## EXERCISE AIM
Look through the data below for the line with "ATOM 198 C C" and the line with "ATOM 235 C CA", then output those two and all lines in between, exactly as written.

+++ DATA EXTRACTS +++

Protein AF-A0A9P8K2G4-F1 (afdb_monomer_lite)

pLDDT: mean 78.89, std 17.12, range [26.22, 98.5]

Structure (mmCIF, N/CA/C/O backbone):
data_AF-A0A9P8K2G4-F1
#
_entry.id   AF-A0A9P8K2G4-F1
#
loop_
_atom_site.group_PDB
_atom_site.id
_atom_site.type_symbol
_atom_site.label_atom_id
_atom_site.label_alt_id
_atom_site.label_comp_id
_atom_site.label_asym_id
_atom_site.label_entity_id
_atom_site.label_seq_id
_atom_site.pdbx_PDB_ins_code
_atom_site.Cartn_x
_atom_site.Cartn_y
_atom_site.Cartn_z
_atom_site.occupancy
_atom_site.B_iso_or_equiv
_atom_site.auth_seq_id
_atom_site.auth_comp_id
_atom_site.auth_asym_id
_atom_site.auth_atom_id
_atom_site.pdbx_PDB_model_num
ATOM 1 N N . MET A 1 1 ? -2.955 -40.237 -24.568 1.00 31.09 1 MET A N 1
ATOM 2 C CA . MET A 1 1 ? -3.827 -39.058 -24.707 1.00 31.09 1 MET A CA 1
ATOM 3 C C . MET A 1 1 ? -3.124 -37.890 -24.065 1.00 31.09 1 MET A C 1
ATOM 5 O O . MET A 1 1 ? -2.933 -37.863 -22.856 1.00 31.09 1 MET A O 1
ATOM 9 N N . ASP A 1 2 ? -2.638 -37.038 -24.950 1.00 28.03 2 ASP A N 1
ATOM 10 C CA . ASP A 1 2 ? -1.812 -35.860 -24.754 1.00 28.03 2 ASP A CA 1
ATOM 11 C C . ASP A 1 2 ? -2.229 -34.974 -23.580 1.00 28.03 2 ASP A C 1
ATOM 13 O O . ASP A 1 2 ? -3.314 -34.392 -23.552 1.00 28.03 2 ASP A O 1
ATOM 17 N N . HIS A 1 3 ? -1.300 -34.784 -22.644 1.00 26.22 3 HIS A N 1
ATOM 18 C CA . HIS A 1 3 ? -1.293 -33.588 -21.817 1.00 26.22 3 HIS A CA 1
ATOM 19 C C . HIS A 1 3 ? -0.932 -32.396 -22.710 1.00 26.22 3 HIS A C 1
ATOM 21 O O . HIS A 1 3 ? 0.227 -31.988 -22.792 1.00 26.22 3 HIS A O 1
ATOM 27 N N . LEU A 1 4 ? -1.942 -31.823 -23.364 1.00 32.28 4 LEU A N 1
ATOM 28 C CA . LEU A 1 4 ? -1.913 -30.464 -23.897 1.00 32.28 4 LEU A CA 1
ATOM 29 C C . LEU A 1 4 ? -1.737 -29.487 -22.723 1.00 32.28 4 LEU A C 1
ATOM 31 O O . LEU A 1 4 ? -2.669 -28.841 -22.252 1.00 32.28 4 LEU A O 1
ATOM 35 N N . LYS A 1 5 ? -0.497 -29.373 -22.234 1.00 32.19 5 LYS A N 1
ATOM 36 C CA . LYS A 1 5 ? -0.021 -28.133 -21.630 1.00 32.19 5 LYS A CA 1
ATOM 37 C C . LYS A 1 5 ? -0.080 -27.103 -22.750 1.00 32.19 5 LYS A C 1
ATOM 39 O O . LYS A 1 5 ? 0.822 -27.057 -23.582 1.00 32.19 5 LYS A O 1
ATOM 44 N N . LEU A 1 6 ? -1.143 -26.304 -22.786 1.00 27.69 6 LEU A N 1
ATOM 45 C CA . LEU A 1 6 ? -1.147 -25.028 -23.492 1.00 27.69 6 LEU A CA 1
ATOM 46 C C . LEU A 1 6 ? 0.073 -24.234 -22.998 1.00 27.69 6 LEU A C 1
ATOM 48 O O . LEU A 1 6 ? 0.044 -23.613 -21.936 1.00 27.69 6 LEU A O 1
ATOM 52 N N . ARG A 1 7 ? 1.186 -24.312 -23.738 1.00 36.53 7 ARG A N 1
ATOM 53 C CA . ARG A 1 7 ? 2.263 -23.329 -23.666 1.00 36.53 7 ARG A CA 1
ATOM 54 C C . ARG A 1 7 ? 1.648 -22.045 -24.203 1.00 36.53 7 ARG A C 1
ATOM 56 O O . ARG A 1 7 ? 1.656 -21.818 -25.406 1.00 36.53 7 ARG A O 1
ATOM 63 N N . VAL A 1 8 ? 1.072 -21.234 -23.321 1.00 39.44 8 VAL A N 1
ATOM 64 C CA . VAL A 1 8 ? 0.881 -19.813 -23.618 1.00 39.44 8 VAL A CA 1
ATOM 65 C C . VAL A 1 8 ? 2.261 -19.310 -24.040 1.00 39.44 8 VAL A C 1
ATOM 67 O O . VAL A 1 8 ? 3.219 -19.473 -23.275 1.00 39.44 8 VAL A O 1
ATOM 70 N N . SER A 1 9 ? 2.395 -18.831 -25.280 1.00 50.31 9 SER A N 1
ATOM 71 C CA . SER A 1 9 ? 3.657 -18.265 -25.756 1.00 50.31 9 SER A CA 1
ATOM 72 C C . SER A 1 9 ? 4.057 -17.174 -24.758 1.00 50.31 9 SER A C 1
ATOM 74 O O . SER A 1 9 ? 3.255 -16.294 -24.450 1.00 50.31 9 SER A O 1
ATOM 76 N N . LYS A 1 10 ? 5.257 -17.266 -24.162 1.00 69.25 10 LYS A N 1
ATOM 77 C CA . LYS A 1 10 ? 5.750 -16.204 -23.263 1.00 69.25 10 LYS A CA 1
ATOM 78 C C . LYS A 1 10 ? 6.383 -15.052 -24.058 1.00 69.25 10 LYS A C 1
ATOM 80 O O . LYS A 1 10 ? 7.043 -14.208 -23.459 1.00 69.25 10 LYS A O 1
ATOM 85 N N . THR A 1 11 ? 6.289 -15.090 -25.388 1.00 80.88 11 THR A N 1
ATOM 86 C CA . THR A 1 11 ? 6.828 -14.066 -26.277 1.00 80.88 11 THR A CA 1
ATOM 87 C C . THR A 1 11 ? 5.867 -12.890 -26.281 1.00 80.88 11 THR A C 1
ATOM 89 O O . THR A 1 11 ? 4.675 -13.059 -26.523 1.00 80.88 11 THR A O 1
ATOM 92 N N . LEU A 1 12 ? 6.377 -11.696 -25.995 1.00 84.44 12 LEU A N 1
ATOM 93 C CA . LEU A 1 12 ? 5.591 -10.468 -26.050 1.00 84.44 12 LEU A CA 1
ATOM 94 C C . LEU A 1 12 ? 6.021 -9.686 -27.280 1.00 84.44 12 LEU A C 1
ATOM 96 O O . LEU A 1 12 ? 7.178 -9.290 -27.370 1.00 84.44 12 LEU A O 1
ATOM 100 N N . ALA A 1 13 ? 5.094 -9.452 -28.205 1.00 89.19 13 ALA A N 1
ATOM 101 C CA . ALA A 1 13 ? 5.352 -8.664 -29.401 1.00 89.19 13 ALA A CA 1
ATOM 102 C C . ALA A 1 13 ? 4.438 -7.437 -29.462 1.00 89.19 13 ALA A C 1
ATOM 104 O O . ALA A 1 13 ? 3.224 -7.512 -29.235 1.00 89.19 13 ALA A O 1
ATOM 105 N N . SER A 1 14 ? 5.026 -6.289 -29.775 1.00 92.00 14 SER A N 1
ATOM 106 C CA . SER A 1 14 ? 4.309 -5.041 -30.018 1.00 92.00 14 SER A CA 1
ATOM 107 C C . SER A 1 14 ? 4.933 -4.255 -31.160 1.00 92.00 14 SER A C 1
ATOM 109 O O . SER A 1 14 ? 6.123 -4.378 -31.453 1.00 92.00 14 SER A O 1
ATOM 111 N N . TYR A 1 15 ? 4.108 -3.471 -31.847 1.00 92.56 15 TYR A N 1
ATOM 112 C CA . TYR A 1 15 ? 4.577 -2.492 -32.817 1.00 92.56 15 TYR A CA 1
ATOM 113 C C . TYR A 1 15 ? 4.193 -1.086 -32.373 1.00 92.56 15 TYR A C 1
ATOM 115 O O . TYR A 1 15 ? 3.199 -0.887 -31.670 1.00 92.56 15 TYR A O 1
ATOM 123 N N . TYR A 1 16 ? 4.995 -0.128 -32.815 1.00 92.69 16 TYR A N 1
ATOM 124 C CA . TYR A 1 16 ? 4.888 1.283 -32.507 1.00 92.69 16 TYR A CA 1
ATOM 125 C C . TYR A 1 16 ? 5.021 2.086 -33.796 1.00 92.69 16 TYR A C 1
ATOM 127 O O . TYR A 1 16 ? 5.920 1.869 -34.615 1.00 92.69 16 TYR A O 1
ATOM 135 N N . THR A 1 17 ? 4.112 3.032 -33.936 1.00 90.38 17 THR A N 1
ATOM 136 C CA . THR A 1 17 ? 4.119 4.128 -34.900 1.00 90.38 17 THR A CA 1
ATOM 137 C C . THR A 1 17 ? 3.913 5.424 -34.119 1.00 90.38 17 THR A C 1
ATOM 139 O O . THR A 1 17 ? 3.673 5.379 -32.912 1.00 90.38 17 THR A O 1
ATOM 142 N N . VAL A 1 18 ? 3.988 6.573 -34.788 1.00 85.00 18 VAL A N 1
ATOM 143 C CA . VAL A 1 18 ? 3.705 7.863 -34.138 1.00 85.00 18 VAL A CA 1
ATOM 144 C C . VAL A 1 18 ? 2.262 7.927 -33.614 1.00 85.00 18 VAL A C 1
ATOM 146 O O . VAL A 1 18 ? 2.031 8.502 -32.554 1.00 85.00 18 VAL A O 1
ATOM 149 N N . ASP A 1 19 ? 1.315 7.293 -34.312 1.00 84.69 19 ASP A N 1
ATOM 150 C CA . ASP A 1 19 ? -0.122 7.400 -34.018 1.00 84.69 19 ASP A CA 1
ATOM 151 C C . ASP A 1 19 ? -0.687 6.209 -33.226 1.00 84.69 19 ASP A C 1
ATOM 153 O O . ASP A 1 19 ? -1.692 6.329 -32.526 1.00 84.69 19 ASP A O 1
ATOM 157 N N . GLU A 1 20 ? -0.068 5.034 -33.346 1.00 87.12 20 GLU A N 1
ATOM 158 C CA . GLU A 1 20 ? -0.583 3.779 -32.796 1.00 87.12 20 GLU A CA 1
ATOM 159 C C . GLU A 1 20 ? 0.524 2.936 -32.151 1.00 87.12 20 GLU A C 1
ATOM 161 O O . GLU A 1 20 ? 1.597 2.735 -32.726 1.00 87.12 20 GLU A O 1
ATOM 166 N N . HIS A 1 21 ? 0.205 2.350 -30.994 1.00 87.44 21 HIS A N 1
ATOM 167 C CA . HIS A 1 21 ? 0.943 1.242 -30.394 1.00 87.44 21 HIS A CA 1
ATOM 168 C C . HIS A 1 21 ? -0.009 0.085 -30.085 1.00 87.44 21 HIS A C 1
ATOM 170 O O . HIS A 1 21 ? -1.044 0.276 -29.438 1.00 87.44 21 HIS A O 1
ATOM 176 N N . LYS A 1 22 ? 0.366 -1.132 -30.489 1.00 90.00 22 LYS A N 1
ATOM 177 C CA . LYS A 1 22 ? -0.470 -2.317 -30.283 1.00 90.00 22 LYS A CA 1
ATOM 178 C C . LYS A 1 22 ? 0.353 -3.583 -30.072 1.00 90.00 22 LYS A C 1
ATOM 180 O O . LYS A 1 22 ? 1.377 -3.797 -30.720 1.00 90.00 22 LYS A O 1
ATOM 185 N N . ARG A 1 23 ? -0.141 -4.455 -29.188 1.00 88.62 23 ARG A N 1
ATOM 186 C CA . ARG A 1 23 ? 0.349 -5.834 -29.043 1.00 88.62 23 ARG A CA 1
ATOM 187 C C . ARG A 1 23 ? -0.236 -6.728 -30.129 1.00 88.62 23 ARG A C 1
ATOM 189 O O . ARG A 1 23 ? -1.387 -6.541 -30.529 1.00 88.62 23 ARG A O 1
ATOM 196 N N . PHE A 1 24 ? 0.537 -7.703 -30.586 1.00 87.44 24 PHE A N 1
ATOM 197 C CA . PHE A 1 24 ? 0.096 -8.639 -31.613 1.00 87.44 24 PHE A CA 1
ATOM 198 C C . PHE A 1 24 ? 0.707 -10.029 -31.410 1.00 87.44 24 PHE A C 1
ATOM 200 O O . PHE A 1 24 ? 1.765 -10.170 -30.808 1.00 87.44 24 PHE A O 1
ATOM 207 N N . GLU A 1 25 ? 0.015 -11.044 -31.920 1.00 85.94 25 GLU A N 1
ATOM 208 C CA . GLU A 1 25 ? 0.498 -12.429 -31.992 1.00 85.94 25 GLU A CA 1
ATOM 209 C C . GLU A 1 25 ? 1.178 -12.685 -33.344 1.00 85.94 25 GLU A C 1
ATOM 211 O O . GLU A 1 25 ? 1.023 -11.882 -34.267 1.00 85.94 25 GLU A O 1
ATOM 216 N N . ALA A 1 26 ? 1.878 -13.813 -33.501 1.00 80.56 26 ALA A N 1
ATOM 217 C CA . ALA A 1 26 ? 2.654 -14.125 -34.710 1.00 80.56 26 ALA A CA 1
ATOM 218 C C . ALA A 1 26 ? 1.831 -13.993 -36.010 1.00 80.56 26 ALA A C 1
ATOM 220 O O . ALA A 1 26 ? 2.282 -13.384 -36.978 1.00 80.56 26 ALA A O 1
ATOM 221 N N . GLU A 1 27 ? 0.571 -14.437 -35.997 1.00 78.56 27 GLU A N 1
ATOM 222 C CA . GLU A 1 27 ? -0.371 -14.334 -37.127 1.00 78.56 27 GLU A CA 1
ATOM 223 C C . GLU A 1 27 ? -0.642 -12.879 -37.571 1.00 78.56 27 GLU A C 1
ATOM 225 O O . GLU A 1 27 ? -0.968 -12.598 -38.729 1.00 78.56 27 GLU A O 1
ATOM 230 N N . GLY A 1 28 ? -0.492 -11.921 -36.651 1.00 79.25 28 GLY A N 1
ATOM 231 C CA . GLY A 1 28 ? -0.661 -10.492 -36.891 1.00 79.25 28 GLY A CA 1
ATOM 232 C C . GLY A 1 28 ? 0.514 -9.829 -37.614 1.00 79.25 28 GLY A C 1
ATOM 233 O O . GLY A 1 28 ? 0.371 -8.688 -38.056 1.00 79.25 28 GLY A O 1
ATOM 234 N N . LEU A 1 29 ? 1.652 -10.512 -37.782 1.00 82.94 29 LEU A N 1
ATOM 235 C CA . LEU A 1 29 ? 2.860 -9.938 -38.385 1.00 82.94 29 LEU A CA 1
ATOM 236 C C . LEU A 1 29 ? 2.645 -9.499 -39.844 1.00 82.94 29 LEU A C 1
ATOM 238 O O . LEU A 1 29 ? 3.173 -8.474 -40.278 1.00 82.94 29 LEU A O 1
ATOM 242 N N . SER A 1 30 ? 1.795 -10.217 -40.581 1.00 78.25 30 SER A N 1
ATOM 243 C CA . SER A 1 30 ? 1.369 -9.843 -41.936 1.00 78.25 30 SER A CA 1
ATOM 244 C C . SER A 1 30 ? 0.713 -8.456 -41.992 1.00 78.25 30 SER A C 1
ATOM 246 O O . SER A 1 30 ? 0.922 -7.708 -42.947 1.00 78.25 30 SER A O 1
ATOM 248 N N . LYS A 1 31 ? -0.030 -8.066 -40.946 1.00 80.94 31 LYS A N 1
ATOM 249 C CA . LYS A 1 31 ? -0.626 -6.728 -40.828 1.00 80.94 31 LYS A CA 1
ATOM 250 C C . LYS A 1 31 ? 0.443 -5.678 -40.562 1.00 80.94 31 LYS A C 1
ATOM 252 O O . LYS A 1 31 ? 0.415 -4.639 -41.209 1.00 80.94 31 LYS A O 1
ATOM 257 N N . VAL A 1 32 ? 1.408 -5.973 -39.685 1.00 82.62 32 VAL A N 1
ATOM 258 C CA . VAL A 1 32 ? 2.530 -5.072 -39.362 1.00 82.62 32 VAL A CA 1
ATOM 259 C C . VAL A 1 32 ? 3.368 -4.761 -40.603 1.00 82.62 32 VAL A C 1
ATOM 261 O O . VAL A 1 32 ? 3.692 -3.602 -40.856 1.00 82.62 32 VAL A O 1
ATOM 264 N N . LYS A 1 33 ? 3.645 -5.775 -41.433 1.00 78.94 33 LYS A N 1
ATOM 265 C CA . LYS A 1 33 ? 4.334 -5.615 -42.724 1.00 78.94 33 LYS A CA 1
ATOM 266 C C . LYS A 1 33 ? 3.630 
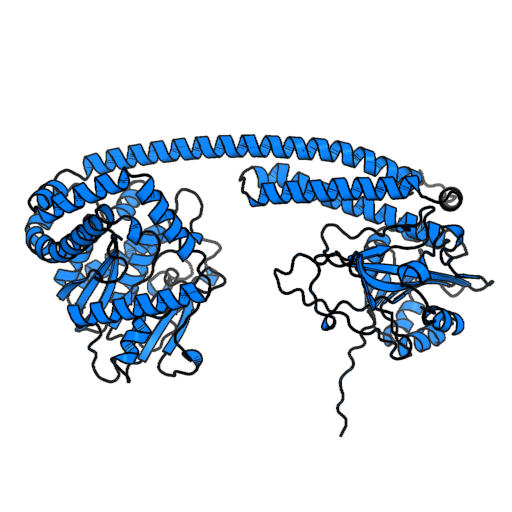-4.619 -43.654 1.00 78.94 33 LYS A C 1
ATOM 268 O O . LYS A 1 33 ? 4.302 -3.886 -44.372 1.00 78.94 33 LYS A O 1
ATOM 273 N N . ASN A 1 34 ? 2.299 -4.603 -43.624 1.00 79.81 34 ASN A N 1
ATOM 274 C CA . ASN A 1 34 ? 1.455 -3.803 -44.510 1.00 79.81 34 ASN A CA 1
ATOM 275 C C . ASN A 1 34 ? 1.016 -2.459 -43.906 1.00 79.81 34 ASN A C 1
ATOM 277 O O . ASN A 1 34 ? 0.264 -1.729 -44.556 1.00 79.81 34 ASN A O 1
ATOM 281 N N . LEU A 1 35 ? 1.444 -2.126 -42.681 1.00 81.56 35 LEU A N 1
ATOM 282 C CA . LEU A 1 35 ? 1.187 -0.806 -42.108 1.00 81.56 35 LEU A CA 1
ATOM 283 C C . LEU A 1 35 ? 1.774 0.272 -43.027 1.00 81.56 35 LEU A C 1
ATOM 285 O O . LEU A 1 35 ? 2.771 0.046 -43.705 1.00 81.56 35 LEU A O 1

+++

## REPLY TO THE EXERCISE
ATOM 198 C C . PHE A 1 24 ? 0.707 -10.029 -31.410 1.00 87.44 24 PHE A C 1
ATOM 200 O O . PHE A 1 24 ? 1.765 -10.170 -30.808 1.00 87.44 24 PHE A O 1
ATOM 207 N N . GLU A 1 25 ? 0.015 -11.044 -31.920 1.00 85.94 25 GLU A N 1
ATOM 208 C CA . GLU A 1 25 ? 0.498 -12.429 -31.992 1.00 85.94 25 GLU A CA 1
ATOM 209 C C . GLU A 1 25 ? 1.178 -12.685 -33.344 1.00 85.94 25 GLU A C 1
ATOM 211 O O . GLU A 1 25 ? 1.023 -11.882 -34.267 1.00 85.94 25 GLU A O 1
ATOM 216 N N . ALA A 1 26 ? 1.878 -13.813 -33.501 1.00 80.56 26 ALA A N 1
ATOM 217 C CA . ALA A 1 26 ? 2.654 -14.125 -34.710 1.00 80.56 26 ALA A CA 1
ATOM 218 C C . ALA A 1 26 ? 1.831 -13.993 -36.010 1.00 80.56 26 ALA A C 1
ATOM 220 O O . ALA A 1 26 ? 2.282 -13.384 -36.978 1.00 80.56 26 ALA A O 1
ATOM 221 N N . GLU A 1 27 ? 0.571 -14.437 -35.997 1.00 78.56 27 GLU A N 1
ATOM 222 C CA . GLU A 1 27 ? -0.371 -14.334 -37.127 1.00 78.56 27 GLU A CA 1
ATOM 223 C C . GLU A 1 27 ? -0.642 -12.879 -37.571 1.00 78.56 27 GLU A C 1
ATOM 225 O O . GLU A 1 27 ? -0.968 -12.598 -38.729 1.00 78.56 27 GLU A O 1
ATOM 230 N N . GLY A 1 28 ? -0.492 -11.921 -36.651 1.00 79.25 28 GLY A N 1
ATOM 231 C CA . GLY A 1 28 ? -0.661 -10.492 -36.891 1.00 79.25 28 GLY A CA 1
ATOM 232 C C . GLY A 1 28 ? 0.514 -9.829 -37.614 1.00 79.25 28 GLY A C 1
ATOM 233 O O . GLY A 1 28 ? 0.371 -8.688 -38.056 1.00 79.25 28 GLY A O 1
ATOM 234 N N . LEU A 1 29 ? 1.652 -10.512 -37.782 1.00 82.94 29 LEU A N 1
ATOM 235 C CA . LEU A 1 29 ? 2.860 -9.938 -38.385 1.00 82.94 29 LEU A CA 1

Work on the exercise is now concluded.